No less than 82 individuals have been murdered in a string of Syrian government air strikes on a commercial center in Douma, a radical held town close Damascus, activists said. 
No less than 200 individuals were harmed, with the loss of life, the greater part of them regular folks, liable to ascend the same number of the injured were in a genuine condition, the UK-based Syrian Observatory for Human Rights said on Sunday.

The common barrier in Douma put the loss of life at 100. 

Firas Abdullah, a neighborhood picture taker in Douma, told Al Jazeera that this was the principle market in the town. 

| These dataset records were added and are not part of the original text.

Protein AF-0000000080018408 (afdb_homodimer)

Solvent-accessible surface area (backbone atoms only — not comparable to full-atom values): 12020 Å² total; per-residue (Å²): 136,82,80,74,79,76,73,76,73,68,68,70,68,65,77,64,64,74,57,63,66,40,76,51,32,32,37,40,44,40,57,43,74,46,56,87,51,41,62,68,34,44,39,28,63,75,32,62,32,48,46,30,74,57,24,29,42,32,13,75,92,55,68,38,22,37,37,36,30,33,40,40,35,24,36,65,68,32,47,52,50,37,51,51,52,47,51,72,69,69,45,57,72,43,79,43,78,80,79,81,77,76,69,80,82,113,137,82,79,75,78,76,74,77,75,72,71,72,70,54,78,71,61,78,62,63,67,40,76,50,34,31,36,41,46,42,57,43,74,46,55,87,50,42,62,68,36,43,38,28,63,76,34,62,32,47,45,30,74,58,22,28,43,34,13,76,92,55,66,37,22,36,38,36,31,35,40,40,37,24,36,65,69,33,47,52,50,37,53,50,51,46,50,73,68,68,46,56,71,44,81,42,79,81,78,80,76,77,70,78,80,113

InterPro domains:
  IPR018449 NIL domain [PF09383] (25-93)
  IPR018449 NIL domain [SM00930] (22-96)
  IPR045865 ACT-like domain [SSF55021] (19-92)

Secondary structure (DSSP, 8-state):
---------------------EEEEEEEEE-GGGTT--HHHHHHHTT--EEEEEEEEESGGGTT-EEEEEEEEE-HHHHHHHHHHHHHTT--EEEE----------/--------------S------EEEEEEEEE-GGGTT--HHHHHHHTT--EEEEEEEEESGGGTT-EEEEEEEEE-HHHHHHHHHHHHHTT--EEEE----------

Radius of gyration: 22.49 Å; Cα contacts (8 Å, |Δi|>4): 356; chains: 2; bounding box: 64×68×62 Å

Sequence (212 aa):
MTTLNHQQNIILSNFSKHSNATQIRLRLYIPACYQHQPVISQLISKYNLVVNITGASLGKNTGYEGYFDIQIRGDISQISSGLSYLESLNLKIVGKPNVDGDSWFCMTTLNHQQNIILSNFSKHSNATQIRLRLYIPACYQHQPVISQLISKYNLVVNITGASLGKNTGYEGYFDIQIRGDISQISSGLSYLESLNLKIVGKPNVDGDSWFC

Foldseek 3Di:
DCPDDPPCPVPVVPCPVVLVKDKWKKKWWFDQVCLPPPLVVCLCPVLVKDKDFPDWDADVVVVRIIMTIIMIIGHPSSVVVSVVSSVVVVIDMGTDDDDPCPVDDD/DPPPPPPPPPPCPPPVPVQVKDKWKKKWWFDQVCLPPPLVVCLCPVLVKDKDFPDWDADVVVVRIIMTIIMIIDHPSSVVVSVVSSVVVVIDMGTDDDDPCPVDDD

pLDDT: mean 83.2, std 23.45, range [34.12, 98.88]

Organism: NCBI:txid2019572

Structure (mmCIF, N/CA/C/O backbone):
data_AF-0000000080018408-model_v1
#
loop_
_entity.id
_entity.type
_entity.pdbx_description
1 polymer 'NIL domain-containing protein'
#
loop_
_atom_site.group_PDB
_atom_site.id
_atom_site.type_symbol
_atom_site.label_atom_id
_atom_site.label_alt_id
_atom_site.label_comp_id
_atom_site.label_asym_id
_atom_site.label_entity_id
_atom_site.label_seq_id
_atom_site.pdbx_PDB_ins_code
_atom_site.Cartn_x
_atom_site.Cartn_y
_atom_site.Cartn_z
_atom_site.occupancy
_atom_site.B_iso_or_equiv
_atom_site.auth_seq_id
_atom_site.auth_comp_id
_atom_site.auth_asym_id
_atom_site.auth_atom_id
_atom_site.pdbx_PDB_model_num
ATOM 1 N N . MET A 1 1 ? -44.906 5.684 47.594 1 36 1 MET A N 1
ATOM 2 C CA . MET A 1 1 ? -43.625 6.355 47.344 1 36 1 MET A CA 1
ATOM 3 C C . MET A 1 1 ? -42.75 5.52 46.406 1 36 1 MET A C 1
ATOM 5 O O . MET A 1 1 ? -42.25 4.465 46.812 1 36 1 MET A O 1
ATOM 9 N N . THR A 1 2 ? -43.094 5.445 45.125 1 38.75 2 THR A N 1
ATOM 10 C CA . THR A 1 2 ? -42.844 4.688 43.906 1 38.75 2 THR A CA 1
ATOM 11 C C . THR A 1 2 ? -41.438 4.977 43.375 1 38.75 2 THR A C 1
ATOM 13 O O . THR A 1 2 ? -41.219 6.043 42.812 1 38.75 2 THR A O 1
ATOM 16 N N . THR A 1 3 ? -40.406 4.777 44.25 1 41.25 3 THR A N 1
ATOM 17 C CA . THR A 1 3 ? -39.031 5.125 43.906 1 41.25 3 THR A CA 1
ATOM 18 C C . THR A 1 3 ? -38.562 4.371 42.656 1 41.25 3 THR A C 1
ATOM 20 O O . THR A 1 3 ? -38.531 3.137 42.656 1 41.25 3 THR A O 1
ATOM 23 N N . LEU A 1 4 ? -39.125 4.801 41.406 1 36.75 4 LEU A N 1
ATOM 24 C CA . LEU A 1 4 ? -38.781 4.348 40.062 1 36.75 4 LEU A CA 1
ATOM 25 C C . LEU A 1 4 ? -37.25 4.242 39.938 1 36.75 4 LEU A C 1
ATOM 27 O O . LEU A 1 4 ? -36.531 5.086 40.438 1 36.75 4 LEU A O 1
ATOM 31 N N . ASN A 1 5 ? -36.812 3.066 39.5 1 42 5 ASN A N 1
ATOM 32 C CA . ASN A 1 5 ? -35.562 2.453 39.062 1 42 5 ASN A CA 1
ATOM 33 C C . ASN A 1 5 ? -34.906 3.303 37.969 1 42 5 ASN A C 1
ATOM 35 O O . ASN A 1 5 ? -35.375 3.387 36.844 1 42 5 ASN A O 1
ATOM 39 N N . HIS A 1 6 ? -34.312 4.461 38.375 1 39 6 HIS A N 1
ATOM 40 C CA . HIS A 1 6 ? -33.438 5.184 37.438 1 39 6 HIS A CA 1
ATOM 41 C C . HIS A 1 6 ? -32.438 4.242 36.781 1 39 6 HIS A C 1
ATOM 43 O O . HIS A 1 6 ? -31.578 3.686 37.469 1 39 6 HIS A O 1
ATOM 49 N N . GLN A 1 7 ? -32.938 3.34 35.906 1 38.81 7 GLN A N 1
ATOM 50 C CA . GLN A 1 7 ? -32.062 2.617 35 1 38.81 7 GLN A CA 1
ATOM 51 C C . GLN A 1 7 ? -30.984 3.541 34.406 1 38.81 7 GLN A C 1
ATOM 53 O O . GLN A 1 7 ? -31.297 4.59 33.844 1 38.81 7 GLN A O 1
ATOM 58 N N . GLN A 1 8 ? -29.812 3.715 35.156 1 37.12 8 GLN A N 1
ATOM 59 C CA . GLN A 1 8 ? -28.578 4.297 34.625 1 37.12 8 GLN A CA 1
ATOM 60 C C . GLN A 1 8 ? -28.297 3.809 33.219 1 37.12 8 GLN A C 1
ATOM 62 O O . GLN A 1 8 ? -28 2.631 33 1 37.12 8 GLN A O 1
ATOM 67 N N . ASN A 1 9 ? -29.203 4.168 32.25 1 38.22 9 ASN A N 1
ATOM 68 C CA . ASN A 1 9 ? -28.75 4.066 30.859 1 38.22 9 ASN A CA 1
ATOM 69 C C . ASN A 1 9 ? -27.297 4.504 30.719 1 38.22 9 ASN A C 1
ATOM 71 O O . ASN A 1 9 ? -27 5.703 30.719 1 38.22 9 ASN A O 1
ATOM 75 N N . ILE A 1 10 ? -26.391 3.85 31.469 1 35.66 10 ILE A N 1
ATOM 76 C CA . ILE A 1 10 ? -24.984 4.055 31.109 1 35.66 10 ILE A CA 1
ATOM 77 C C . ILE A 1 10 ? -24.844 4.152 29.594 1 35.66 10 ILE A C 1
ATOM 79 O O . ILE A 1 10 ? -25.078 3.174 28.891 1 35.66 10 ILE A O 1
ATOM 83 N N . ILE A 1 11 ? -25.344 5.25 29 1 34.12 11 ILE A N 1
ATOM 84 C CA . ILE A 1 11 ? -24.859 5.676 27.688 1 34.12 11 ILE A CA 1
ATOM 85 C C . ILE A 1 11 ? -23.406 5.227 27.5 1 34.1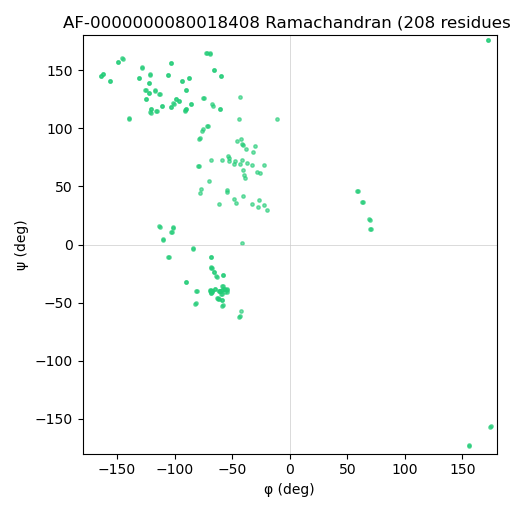2 11 ILE A C 1
ATOM 87 O O . ILE A 1 11 ? -22.516 5.699 28.203 1 34.12 11 ILE A O 1
ATOM 91 N N . LEU A 1 12 ? -23.203 3.922 27.516 1 36.12 12 LEU A N 1
ATOM 92 C CA . LEU A 1 12 ? -22 3.5 26.828 1 36.12 12 LEU A CA 1
ATOM 93 C C . LEU A 1 12 ? -21.625 4.492 25.734 1 36.12 12 LEU A C 1
ATOM 95 O O . LEU A 1 12 ? -22.234 4.504 24.656 1 36.12 12 LEU A O 1
ATOM 99 N N . SER A 1 13 ? -21.828 5.781 26.031 1 37.16 13 SER A N 1
ATOM 100 C CA . SER A 1 13 ? -21.062 6.664 25.141 1 37.16 13 SER A CA 1
ATOM 101 C C . SER A 1 13 ? -19.828 5.961 24.594 1 37.16 13 SER A C 1
ATOM 103 O O . SER A 1 13 ? -18.953 5.551 25.344 1 37.16 13 SER A O 1
ATOM 105 N N . ASN A 1 14 ? -20.062 4.91 23.875 1 38.53 14 ASN A N 1
ATOM 106 C CA . ASN A 1 14 ? -19.094 4.383 22.922 1 38.53 14 ASN A CA 1
ATOM 107 C C . ASN A 1 14 ? -17.938 5.359 22.703 1 38.53 14 ASN A C 1
ATOM 109 O O . ASN A 1 14 ? -18.156 6.555 22.5 1 38.53 14 ASN A O 1
ATOM 113 N N . PHE A 1 15 ? -16.75 4.977 23.266 1 38.38 15 PHE A N 1
ATOM 114 C CA . PHE A 1 15 ? -15.375 5.367 22.984 1 38.38 15 PHE A CA 1
ATOM 115 C C . PHE A 1 15 ? -15.25 5.914 21.562 1 38.38 15 PHE A C 1
ATOM 117 O O . PHE A 1 15 ? -15.133 5.145 20.609 1 38.38 15 PHE A O 1
ATOM 124 N N . SER A 1 16 ? -16.219 6.57 21.078 1 44.53 16 SER A N 1
ATOM 125 C CA . SER A 1 16 ? -15.719 7.371 19.953 1 44.53 16 SER A CA 1
ATOM 126 C C . SER A 1 16 ? -14.352 7.969 20.281 1 44.53 16 SER A C 1
ATOM 128 O O . SER A 1 16 ? -14.242 8.922 21.047 1 44.53 16 SER A O 1
ATOM 130 N N . LYS A 1 17 ? -13.539 7.141 20.906 1 44 17 LYS A N 1
ATOM 131 C CA . LYS A 1 17 ? -12.188 7.695 20.938 1 44 17 LYS A CA 1
ATOM 132 C C . LYS A 1 17 ? -11.984 8.719 19.828 1 44 17 LYS A C 1
ATOM 134 O O . LYS A 1 17 ? -12 8.367 18.641 1 44 17 LYS A O 1
ATOM 139 N N . HIS A 1 18 ? -12.625 9.875 19.859 1 48.81 18 HIS A N 1
ATOM 140 C CA . HIS A 1 18 ? -12.164 11.07 19.156 1 48.81 18 HIS A CA 1
ATOM 141 C C . HIS A 1 18 ? -10.68 10.969 18.828 1 48.81 18 HIS A C 1
ATOM 143 O O . HIS A 1 18 ? -9.828 11.406 19.594 1 48.81 18 HIS A O 1
ATOM 149 N N . SER A 1 19 ? -10.305 9.727 18.656 1 56.53 19 SER A N 1
ATOM 150 C CA . SER A 1 19 ? -8.883 9.602 18.344 1 56.53 19 SER A CA 1
ATOM 151 C C . SER A 1 19 ? -8.43 10.688 17.391 1 56.53 19 SER A C 1
ATOM 153 O O . SER A 1 19 ? -9.039 10.898 16.328 1 56.53 19 SER A O 1
ATOM 155 N N . ASN A 1 20 ? -8.055 11.891 17.891 1 69.81 20 ASN A N 1
ATOM 156 C CA . ASN A 1 20 ? -7.449 12.977 17.141 1 69.81 20 ASN A CA 1
ATOM 157 C C . ASN A 1 20 ? -6.578 12.453 16 1 69.81 20 ASN A C 1
ATOM 159 O O . ASN A 1 20 ? -5.477 11.945 16.234 1 69.81 20 ASN A O 1
ATOM 163 N N . ALA A 1 21 ? -7.305 12.102 14.938 1 86 21 ALA A N 1
ATOM 164 C CA . ALA A 1 21 ? -6.555 11.609 13.789 1 86 21 ALA A CA 1
ATOM 165 C C . ALA A 1 21 ? -5.594 12.664 13.266 1 86 21 ALA A C 1
ATOM 167 O O . ALA A 1 21 ? -5.957 13.844 13.141 1 86 21 ALA A O 1
ATOM 168 N N . THR A 1 22 ? -4.359 12.336 13.352 1 92.44 22 THR A N 1
ATOM 169 C CA . THR A 1 22 ? -3.279 13.109 12.75 1 92.44 22 THR A CA 1
ATOM 170 C C . THR A 1 22 ? -2.939 12.57 11.359 1 92.44 22 THR A C 1
ATOM 172 O O . THR A 1 22 ? -3.109 11.383 11.094 1 92.44 22 THR A O 1
ATOM 175 N N . GLN A 1 23 ? -2.65 13.57 10.43 1 95.75 23 GLN A N 1
ATOM 176 C CA . GLN A 1 23 ? -2.266 13.203 9.07 1 95.75 23 GLN A CA 1
ATOM 177 C C . GLN A 1 23 ? -0.895 13.773 8.719 1 95.75 23 GLN A C 1
ATOM 179 O O . GLN A 1 23 ? -0.616 14.938 8.977 1 95.75 23 GLN A O 1
ATOM 184 N N . ILE A 1 24 ? -0.051 12.867 8.188 1 96.88 24 ILE A N 1
ATOM 185 C CA . ILE A 1 24 ? 1.231 13.352 7.691 1 96.88 24 ILE A CA 1
ATOM 186 C C . ILE A 1 24 ? 1.449 12.859 6.262 1 96.88 24 ILE A C 1
ATOM 188 O O . ILE A 1 24 ? 0.867 11.859 5.852 1 96.88 24 ILE A O 1
ATOM 192 N N . ARG A 1 25 ? 2.229 13.633 5.48 1 97.94 25 ARG A N 1
ATOM 193 C CA . ARG A 1 25 ? 2.615 13.281 4.117 1 97.94 25 ARG A CA 1
ATOM 194 C C . ARG A 1 25 ? 4.125 13.117 3.998 1 97.94 25 ARG A C 1
ATOM 196 O O . ARG A 1 25 ? 4.887 13.914 4.559 1 97.94 25 ARG A O 1
ATOM 203 N N . LEU A 1 26 ? 4.477 12.031 3.361 1 98.19 26 LEU A N 1
ATOM 204 C CA . LEU A 1 26 ? 5.914 11.836 3.189 1 98.19 26 LEU A CA 1
ATOM 205 C C . LEU A 1 26 ? 6.211 11.078 1.901 1 98.19 26 LEU A C 1
ATOM 207 O O . LEU A 1 26 ? 5.312 10.469 1.315 1 98.19 26 LEU A O 1
ATOM 211 N N . ARG A 1 27 ? 7.406 11.234 1.385 1 98.62 27 ARG A N 1
ATOM 212 C CA . ARG A 1 27 ? 7.984 10.344 0.384 1 98.62 27 ARG A CA 1
ATOM 213 C C . ARG A 1 27 ? 8.883 9.289 1.034 1 98.62 27 ARG A C 1
ATOM 215 O O . ARG A 1 27 ? 9.773 9.633 1.811 1 98.62 27 ARG A O 1
ATOM 222 N N . LEU A 1 28 ? 8.547 8.062 0.758 1 98.81 28 LEU A N 1
ATOM 223 C CA . LEU A 1 28 ? 9.328 6.918 1.208 1 98.81 28 LEU A CA 1
ATOM 224 C C . LEU A 1 28 ? 10.164 6.344 0.068 1 98.81 28 LEU A C 1
ATOM 226 O O . LEU A 1 28 ? 9.617 5.934 -0.959 1 98.81 28 LEU A O 1
ATOM 230 N N . TYR A 1 29 ? 11.492 6.344 0.191 1 98.75 29 TYR A N 1
ATOM 231 C CA . TYR A 1 29 ? 12.367 5.711 -0.79 1 98.75 29 TYR A CA 1
ATOM 232 C C . TYR A 1 29 ? 12.625 4.254 -0.43 1 98.75 29 TYR A C 1
ATOM 234 O O . TYR A 1 29 ? 12.938 3.938 0.72 1 98.75 29 TYR A O 1
ATOM 242 N N . ILE A 1 30 ? 12.508 3.348 -1.39 1 98.44 30 ILE A N 1
ATOM 243 C CA . ILE A 1 30 ? 12.617 1.912 -1.153 1 98.44 30 ILE A CA 1
ATOM 244 C C . ILE A 1 30 ? 13.758 1.338 -1.996 1 98.44 30 ILE A C 1
ATOM 246 O O . ILE A 1 30 ? 13.648 1.258 -3.223 1 98.44 30 ILE A O 1
ATOM 250 N N . PRO A 1 31 ? 14.75 0.898 -1.301 1 97.81 31 PRO A N 1
ATOM 251 C CA . PRO A 1 31 ? 15.82 0.232 -2.055 1 97.81 31 PRO A CA 1
ATOM 252 C C . PRO A 1 31 ? 15.406 -1.145 -2.568 1 97.81 31 PRO A C 1
ATOM 254 O O . PRO A 1 31 ? 14.445 -1.737 -2.061 1 97.81 31 PRO A O 1
ATOM 257 N N . ALA A 1 32 ? 16.172 -1.66 -3.504 1 96.5 32 ALA A N 1
ATOM 258 C CA . ALA A 1 32 ? 15.844 -2.914 -4.18 1 96.5 32 ALA A CA 1
ATOM 259 C C . ALA A 1 32 ? 15.852 -4.082 -3.199 1 96.5 32 ALA A C 1
ATOM 261 O O . ALA A 1 32 ? 15.117 -5.055 -3.373 1 96.5 32 ALA A O 1
ATOM 262 N N . CYS A 1 33 ? 16.609 -3.965 -2.158 1 95.19 33 CYS A N 1
ATOM 263 C CA . CYS A 1 33 ? 16.734 -5.078 -1.223 1 95.19 33 CYS A CA 1
ATOM 264 C C . CYS A 1 33 ? 15.43 -5.309 -0.471 1 95.19 33 CYS A C 1
ATOM 266 O O . CYS A 1 33 ? 15.234 -6.359 0.138 1 95.19 33 CYS A O 1
ATOM 268 N N . TYR A 1 34 ? 14.477 -4.391 -0.579 1 96.62 34 TYR A N 1
ATOM 269 C CA . TYR A 1 34 ? 13.188 -4.543 0.082 1 96.62 34 TYR A CA 1
ATOM 270 C C . TYR A 1 34 ? 12.125 -5.008 -0.903 1 96.62 34 TYR A C 1
ATOM 272 O O . TYR A 1 34 ? 10.93 -4.98 -0.595 1 96.62 34 TYR A O 1
ATOM 280 N N . GLN A 1 35 ? 12.469 -5.449 -2.016 1 94.12 35 GLN A N 1
ATOM 281 C CA . GLN A 1 35 ? 11.547 -5.836 -3.084 1 94.12 35 GLN A CA 1
ATOM 282 C C . GLN A 1 35 ? 10.578 -6.914 -2.611 1 94.12 35 GLN A C 1
ATOM 284 O O . GLN A 1 35 ? 9.43 -6.957 -3.057 1 94.12 35 GLN A O 1
ATOM 289 N N . HIS A 1 36 ? 10.945 -7.703 -1.644 1 93.19 36 HIS A N 1
ATOM 290 C CA . HIS A 1 36 ? 10.102 -8.812 -1.199 1 93.19 36 HIS A CA 1
ATOM 291 C C . HIS A 1 36 ? 9.586 -8.578 0.216 1 93.19 36 HIS A C 1
ATOM 293 O O . HIS A 1 36 ? 9.086 -9.5 0.86 1 93.19 36 HIS A O 1
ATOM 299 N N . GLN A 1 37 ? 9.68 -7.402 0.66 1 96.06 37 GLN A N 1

"The business sector has constantly swarmed with individuals purchasing and offering to bring home the bacon," he said. 

The assault available is the second in a week. On Wednesday, air strikes on the zone left no less than 27 individuals killed, Abdullah said. 

Abdel Rahman said local people had assembled at the site after the first strike to help empty the injured when more assaults hit. 

"The preparatory data proposes the greater part of the dead are regular citizens," he said. 

A feature posted online by activists of the fallout of the assaults demonstrated a crossing point strewn with rubble and bent metal. 

The fronts of a few structures close-by seemed to have been sheared off by the power of the impacts, and a few vehicles were toppled and folded in the midst of the rubble.